• **Available data**
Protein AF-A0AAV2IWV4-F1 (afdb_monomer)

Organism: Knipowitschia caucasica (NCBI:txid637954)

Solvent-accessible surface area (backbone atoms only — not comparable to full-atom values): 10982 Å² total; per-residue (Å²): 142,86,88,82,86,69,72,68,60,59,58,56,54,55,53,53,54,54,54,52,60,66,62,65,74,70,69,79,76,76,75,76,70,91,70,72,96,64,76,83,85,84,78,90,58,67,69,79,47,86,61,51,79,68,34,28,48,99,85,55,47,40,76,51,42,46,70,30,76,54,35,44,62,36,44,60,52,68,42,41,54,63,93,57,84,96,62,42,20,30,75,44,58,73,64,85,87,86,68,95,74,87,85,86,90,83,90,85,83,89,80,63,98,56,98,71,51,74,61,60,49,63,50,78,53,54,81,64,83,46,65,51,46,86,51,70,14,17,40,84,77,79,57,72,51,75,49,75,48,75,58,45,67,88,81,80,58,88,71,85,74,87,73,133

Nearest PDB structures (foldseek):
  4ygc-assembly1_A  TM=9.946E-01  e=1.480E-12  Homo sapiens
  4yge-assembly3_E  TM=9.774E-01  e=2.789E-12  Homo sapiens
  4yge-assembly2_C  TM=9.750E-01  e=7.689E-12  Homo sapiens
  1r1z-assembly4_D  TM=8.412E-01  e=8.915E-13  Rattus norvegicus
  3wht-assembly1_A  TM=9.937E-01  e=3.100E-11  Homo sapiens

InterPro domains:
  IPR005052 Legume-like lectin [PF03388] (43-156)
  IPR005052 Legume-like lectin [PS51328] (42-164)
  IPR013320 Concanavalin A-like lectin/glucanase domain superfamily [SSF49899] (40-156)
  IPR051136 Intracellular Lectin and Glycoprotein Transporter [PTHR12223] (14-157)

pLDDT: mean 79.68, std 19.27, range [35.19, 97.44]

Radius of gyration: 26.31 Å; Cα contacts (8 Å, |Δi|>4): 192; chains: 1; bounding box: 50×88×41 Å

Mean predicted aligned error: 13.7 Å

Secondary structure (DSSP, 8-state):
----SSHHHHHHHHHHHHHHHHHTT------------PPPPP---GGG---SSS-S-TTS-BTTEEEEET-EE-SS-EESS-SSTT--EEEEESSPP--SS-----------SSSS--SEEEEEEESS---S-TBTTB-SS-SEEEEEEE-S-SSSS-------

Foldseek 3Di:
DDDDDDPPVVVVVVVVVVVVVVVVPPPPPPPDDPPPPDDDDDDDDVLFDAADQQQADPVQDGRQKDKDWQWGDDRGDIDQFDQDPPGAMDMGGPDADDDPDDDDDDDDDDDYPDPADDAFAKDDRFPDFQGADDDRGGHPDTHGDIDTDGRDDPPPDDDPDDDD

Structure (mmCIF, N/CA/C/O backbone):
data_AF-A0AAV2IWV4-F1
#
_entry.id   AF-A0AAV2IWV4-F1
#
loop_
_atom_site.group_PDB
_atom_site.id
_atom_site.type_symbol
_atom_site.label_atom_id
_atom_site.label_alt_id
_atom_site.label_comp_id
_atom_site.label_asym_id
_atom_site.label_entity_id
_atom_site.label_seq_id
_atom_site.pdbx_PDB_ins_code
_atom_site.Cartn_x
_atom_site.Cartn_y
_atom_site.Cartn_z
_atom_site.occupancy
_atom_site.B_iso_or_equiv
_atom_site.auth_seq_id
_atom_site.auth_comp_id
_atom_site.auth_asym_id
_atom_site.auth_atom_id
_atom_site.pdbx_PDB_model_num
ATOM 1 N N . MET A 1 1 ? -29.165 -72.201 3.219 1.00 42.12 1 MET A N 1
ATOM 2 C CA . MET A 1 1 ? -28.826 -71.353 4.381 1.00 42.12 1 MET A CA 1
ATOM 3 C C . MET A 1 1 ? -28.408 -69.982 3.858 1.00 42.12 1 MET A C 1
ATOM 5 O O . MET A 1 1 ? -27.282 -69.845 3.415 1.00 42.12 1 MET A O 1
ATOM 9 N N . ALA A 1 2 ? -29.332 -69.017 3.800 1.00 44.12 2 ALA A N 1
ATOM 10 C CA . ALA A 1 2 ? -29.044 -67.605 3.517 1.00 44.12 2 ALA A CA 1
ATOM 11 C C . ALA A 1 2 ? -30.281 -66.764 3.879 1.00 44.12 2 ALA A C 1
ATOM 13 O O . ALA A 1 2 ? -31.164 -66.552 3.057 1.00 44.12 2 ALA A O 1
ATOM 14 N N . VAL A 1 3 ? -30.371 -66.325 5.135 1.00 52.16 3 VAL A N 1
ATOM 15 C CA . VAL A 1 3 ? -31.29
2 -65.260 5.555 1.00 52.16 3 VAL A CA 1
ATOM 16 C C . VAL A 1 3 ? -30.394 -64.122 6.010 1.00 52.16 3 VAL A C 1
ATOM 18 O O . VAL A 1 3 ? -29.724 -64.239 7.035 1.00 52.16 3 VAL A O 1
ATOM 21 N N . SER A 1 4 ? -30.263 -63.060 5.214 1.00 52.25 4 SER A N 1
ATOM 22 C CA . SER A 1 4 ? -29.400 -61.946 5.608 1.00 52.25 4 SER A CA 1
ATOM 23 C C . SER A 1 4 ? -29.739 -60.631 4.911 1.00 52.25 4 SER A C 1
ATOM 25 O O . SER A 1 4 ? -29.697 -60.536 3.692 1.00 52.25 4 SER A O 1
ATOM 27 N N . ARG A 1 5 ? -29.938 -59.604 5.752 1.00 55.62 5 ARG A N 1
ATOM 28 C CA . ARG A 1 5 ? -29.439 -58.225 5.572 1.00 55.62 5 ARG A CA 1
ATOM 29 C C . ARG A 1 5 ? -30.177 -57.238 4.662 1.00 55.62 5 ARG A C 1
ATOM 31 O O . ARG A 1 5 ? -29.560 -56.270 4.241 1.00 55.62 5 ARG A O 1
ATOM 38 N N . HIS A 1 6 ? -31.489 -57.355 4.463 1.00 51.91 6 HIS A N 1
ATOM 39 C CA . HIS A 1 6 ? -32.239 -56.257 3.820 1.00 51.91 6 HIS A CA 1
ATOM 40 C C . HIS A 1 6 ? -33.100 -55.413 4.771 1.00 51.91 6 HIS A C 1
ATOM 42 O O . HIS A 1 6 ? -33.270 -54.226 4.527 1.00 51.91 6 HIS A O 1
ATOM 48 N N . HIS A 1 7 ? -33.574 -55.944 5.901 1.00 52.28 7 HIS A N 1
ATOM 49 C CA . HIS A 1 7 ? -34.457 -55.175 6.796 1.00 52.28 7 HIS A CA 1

---

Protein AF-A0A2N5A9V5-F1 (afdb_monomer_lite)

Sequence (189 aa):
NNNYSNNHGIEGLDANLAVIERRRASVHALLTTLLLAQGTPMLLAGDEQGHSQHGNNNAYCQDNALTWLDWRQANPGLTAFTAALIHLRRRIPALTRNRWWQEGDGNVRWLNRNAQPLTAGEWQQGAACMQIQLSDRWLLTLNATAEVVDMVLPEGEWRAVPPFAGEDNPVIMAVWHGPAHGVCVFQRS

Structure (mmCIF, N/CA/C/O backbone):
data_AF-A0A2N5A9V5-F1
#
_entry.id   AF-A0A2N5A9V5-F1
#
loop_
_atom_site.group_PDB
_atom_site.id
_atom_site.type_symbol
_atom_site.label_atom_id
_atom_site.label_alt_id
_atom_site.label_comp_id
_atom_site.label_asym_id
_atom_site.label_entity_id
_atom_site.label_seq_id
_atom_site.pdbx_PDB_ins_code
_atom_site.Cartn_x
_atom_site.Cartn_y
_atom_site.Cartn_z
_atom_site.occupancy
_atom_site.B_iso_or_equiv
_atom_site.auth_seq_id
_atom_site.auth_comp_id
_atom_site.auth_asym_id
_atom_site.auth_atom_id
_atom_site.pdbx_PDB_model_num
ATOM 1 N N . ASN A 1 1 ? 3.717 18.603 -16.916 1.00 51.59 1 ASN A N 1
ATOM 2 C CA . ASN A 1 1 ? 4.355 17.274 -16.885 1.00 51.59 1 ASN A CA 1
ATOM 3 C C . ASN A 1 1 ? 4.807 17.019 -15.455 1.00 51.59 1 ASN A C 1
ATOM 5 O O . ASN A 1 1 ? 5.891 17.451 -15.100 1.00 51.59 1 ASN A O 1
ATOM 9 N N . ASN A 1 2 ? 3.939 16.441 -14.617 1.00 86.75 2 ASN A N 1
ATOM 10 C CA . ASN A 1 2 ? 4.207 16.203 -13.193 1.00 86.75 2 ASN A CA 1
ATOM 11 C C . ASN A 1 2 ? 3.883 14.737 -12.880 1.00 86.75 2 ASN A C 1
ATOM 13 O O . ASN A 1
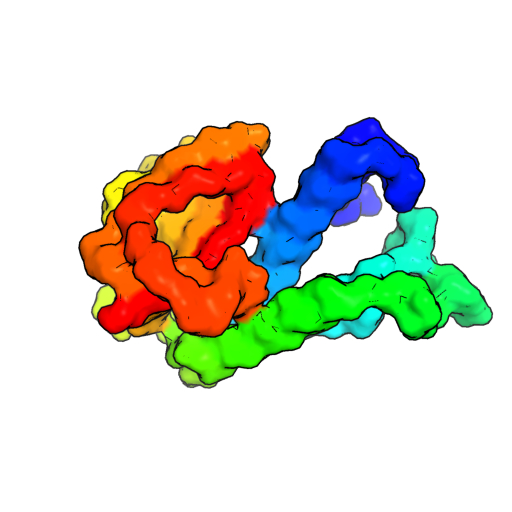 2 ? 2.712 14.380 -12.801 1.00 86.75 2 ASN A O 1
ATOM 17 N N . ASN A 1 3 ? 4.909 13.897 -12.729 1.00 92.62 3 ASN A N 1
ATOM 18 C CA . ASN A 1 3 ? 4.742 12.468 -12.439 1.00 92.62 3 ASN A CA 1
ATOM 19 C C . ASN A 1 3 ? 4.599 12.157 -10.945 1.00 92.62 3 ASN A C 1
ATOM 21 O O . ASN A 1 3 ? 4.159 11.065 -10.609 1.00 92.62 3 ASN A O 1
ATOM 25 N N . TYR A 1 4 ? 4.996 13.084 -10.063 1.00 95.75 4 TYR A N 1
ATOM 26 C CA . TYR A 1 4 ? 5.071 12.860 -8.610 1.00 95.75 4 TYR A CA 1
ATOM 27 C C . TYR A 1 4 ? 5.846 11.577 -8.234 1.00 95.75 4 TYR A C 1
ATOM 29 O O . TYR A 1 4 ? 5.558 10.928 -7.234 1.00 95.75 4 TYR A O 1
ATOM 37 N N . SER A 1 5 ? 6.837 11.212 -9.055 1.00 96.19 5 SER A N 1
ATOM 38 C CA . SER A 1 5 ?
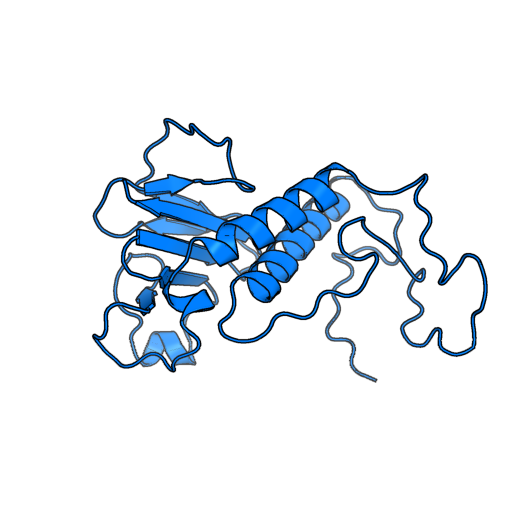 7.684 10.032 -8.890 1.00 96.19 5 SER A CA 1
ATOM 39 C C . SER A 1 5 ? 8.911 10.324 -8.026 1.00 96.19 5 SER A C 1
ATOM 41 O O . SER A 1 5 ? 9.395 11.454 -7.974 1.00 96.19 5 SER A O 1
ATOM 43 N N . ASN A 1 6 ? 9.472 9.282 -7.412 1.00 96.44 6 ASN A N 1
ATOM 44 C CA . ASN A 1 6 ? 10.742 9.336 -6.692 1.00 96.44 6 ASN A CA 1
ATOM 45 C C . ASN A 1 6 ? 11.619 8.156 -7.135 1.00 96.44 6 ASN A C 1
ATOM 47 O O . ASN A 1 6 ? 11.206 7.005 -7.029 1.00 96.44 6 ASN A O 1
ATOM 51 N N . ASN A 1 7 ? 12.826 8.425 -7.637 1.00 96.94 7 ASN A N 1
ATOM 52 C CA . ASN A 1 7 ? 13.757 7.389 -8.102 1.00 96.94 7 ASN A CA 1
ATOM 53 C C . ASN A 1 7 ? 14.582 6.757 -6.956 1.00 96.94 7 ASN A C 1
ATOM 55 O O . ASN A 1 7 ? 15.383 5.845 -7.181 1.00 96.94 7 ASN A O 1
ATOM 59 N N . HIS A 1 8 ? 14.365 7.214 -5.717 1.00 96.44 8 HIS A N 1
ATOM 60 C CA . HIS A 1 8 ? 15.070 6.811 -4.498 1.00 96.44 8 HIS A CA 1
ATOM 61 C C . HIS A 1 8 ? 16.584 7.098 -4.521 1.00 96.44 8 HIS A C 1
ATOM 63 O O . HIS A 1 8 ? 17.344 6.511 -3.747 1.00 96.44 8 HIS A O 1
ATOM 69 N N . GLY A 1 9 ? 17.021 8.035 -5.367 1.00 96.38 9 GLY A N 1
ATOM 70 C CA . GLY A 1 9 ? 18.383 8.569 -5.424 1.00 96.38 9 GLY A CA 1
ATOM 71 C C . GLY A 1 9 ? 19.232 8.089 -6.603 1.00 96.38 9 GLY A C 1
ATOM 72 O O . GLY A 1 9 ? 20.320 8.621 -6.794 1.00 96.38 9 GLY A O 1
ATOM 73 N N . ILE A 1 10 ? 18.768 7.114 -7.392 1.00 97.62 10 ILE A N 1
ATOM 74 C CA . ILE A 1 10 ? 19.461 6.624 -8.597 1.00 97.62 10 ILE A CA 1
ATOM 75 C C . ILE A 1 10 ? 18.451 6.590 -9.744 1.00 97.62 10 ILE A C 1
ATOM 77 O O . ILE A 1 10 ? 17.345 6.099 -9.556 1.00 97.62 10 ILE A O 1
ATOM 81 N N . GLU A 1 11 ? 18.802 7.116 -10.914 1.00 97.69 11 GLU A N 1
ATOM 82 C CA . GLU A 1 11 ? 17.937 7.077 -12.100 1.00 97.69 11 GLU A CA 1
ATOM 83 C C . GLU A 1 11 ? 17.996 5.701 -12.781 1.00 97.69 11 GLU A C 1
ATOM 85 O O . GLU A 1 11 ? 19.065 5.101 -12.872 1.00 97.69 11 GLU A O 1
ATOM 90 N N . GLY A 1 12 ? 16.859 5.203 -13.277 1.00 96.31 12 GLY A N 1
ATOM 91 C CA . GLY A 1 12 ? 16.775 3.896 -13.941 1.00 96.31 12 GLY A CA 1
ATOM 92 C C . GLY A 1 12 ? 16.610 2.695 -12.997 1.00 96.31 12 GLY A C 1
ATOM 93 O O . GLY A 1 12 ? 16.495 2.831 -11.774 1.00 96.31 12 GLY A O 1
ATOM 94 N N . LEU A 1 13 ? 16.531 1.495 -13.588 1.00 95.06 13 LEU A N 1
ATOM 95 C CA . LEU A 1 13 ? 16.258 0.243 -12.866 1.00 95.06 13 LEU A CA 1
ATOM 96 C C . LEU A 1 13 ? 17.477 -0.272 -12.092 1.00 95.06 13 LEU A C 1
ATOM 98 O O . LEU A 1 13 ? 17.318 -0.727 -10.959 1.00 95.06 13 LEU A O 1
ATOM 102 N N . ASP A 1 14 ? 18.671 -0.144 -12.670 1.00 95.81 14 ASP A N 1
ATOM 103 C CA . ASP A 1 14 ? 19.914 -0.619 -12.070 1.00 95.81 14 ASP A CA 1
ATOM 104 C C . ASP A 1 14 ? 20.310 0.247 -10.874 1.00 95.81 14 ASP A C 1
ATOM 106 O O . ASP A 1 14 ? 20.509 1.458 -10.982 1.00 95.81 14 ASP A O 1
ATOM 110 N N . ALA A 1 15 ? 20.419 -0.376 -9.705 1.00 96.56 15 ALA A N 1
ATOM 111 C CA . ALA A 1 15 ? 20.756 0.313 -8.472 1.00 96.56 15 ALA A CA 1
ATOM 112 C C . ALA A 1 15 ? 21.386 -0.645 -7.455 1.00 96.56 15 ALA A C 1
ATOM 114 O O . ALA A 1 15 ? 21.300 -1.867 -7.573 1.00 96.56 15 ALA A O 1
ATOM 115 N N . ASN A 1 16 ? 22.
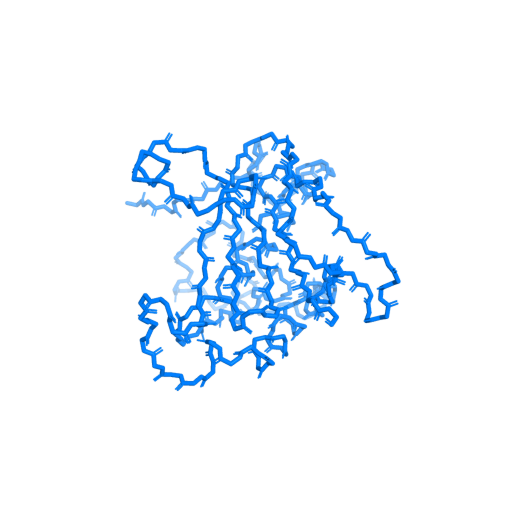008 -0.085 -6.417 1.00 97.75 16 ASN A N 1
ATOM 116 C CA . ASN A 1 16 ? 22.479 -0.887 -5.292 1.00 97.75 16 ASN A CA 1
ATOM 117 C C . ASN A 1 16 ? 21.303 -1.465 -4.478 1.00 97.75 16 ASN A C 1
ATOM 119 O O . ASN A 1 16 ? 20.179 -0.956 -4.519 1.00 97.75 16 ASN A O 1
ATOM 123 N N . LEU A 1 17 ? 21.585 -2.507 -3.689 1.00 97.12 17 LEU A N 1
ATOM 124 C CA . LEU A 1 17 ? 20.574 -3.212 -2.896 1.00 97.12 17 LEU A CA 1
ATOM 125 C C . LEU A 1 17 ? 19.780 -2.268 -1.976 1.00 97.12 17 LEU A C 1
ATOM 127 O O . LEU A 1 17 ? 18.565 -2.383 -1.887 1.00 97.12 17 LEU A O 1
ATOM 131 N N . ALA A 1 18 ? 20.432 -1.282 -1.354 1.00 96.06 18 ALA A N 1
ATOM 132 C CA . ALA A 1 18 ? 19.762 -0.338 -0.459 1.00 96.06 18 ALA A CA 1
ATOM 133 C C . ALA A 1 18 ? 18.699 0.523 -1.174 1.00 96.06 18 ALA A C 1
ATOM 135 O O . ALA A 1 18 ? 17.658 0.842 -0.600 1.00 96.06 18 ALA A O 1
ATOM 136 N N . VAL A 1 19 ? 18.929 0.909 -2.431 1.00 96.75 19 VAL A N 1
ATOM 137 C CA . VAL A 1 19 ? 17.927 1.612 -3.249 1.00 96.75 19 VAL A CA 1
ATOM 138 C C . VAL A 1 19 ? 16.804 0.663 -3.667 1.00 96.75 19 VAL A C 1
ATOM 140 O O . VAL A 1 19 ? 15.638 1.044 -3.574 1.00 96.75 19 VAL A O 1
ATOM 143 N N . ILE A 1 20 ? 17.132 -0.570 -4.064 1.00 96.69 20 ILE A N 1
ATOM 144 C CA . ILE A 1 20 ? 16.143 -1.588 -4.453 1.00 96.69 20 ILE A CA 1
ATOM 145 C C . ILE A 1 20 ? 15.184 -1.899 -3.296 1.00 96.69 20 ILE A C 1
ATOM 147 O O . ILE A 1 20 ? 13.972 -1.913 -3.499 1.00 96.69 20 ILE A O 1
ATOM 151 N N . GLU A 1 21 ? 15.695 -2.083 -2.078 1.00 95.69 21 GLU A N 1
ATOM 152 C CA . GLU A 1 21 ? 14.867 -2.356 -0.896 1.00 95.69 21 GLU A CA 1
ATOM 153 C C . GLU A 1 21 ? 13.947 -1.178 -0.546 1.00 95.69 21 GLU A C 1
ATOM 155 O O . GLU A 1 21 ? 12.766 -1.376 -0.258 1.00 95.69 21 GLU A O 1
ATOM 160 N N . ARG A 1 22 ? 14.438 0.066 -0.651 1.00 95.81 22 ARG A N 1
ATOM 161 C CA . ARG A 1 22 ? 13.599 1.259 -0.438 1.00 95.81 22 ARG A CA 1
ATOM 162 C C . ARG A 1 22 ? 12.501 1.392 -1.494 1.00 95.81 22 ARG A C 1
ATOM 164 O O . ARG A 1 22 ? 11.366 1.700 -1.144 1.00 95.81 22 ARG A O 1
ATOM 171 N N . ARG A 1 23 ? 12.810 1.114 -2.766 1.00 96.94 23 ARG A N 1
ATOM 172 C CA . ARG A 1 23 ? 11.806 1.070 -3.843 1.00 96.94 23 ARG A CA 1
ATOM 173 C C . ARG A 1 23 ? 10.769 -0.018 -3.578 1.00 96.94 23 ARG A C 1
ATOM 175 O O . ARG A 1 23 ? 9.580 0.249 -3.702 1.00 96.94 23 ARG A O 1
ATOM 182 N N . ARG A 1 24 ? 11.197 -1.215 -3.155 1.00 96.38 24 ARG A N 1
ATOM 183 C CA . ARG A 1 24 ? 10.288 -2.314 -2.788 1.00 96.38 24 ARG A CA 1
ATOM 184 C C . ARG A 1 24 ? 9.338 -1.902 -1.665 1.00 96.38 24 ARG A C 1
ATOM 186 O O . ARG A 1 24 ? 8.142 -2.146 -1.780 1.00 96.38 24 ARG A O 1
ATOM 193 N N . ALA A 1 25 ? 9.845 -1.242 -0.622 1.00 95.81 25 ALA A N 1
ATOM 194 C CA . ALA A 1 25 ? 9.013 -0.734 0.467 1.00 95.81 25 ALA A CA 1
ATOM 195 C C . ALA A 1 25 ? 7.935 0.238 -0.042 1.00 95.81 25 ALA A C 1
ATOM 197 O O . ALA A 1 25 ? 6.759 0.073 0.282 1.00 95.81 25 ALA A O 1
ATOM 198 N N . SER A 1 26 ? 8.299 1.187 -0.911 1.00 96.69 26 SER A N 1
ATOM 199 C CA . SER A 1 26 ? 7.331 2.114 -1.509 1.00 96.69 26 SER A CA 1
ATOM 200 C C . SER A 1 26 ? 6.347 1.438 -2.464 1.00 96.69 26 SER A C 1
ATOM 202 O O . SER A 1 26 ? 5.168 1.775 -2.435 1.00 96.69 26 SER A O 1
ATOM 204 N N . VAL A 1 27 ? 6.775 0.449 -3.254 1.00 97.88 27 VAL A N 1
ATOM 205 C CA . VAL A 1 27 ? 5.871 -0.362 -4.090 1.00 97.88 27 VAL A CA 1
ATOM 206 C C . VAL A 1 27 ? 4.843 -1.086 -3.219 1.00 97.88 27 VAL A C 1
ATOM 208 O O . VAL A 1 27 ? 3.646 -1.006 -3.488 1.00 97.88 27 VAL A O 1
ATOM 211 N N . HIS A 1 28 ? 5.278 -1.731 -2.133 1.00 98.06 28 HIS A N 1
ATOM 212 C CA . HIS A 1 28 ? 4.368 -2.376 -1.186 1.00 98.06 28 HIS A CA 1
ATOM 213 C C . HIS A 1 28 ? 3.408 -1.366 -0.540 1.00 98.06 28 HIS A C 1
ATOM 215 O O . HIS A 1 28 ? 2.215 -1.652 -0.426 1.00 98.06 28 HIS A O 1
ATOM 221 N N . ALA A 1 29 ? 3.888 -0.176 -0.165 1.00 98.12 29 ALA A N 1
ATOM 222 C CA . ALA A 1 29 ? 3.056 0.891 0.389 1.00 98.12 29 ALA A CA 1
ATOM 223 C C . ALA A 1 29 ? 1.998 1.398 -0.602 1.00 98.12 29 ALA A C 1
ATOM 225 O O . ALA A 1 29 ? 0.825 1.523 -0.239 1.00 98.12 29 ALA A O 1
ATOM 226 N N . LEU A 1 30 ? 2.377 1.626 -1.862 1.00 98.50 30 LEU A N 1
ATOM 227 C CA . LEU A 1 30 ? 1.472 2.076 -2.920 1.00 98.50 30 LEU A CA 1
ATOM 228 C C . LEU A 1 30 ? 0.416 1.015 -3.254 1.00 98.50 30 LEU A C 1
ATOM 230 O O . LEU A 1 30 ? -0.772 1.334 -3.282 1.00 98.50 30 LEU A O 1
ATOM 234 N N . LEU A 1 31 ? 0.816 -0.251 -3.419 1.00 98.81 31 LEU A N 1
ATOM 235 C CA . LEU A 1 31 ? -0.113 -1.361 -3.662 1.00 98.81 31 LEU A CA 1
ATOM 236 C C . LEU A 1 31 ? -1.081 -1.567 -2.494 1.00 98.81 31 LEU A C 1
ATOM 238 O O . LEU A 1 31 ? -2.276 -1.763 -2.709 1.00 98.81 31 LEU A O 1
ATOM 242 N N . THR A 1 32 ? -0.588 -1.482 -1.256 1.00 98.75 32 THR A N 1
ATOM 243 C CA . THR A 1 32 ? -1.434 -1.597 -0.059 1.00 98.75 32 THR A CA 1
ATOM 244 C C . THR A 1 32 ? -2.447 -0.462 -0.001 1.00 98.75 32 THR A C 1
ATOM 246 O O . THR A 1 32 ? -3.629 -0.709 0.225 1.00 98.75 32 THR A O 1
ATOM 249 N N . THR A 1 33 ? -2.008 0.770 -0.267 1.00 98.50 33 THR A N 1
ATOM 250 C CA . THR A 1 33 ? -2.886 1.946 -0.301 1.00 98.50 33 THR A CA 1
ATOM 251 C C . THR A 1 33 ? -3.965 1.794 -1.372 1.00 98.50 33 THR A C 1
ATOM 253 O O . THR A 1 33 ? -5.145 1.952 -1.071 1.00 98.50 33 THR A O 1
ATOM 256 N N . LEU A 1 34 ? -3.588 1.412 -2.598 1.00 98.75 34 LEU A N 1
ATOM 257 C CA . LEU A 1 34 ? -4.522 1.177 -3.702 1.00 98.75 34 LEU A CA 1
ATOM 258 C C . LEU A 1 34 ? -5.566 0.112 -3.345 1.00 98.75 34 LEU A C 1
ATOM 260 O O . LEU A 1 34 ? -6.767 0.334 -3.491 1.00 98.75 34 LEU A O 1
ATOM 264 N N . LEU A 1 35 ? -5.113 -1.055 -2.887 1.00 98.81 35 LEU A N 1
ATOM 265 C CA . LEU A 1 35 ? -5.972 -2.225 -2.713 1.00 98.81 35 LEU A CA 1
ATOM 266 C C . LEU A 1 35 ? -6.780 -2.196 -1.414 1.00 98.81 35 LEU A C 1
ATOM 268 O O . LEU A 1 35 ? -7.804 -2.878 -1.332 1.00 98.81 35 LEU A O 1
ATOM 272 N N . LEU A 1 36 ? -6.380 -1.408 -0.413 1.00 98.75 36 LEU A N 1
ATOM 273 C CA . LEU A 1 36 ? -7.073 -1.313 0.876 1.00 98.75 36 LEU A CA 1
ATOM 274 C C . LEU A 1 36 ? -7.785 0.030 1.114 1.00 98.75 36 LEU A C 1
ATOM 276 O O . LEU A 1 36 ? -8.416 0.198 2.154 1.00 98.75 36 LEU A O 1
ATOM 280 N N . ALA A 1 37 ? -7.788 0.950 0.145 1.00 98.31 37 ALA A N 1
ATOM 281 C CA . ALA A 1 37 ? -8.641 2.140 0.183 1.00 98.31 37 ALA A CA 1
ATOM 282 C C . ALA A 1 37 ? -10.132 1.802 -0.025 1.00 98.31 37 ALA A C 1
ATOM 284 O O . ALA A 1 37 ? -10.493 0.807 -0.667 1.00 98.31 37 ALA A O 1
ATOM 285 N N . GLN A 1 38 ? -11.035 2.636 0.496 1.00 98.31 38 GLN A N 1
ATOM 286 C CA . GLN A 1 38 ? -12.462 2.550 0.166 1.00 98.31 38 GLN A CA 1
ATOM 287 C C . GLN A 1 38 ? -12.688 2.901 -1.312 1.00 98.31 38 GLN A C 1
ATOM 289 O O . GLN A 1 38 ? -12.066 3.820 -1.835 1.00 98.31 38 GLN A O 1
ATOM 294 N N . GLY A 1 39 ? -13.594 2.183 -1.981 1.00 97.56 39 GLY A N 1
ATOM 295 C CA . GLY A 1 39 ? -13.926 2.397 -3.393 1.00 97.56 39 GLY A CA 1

• **Work instruction**
Copy all lines of the preceding data that hold the word "Legume".

• **Output of the exercise**
  IPR005052 Legume-like lectin [PF03388] (43-156)
  IPR005052 Legume-like lectin [PS51328] (42-164)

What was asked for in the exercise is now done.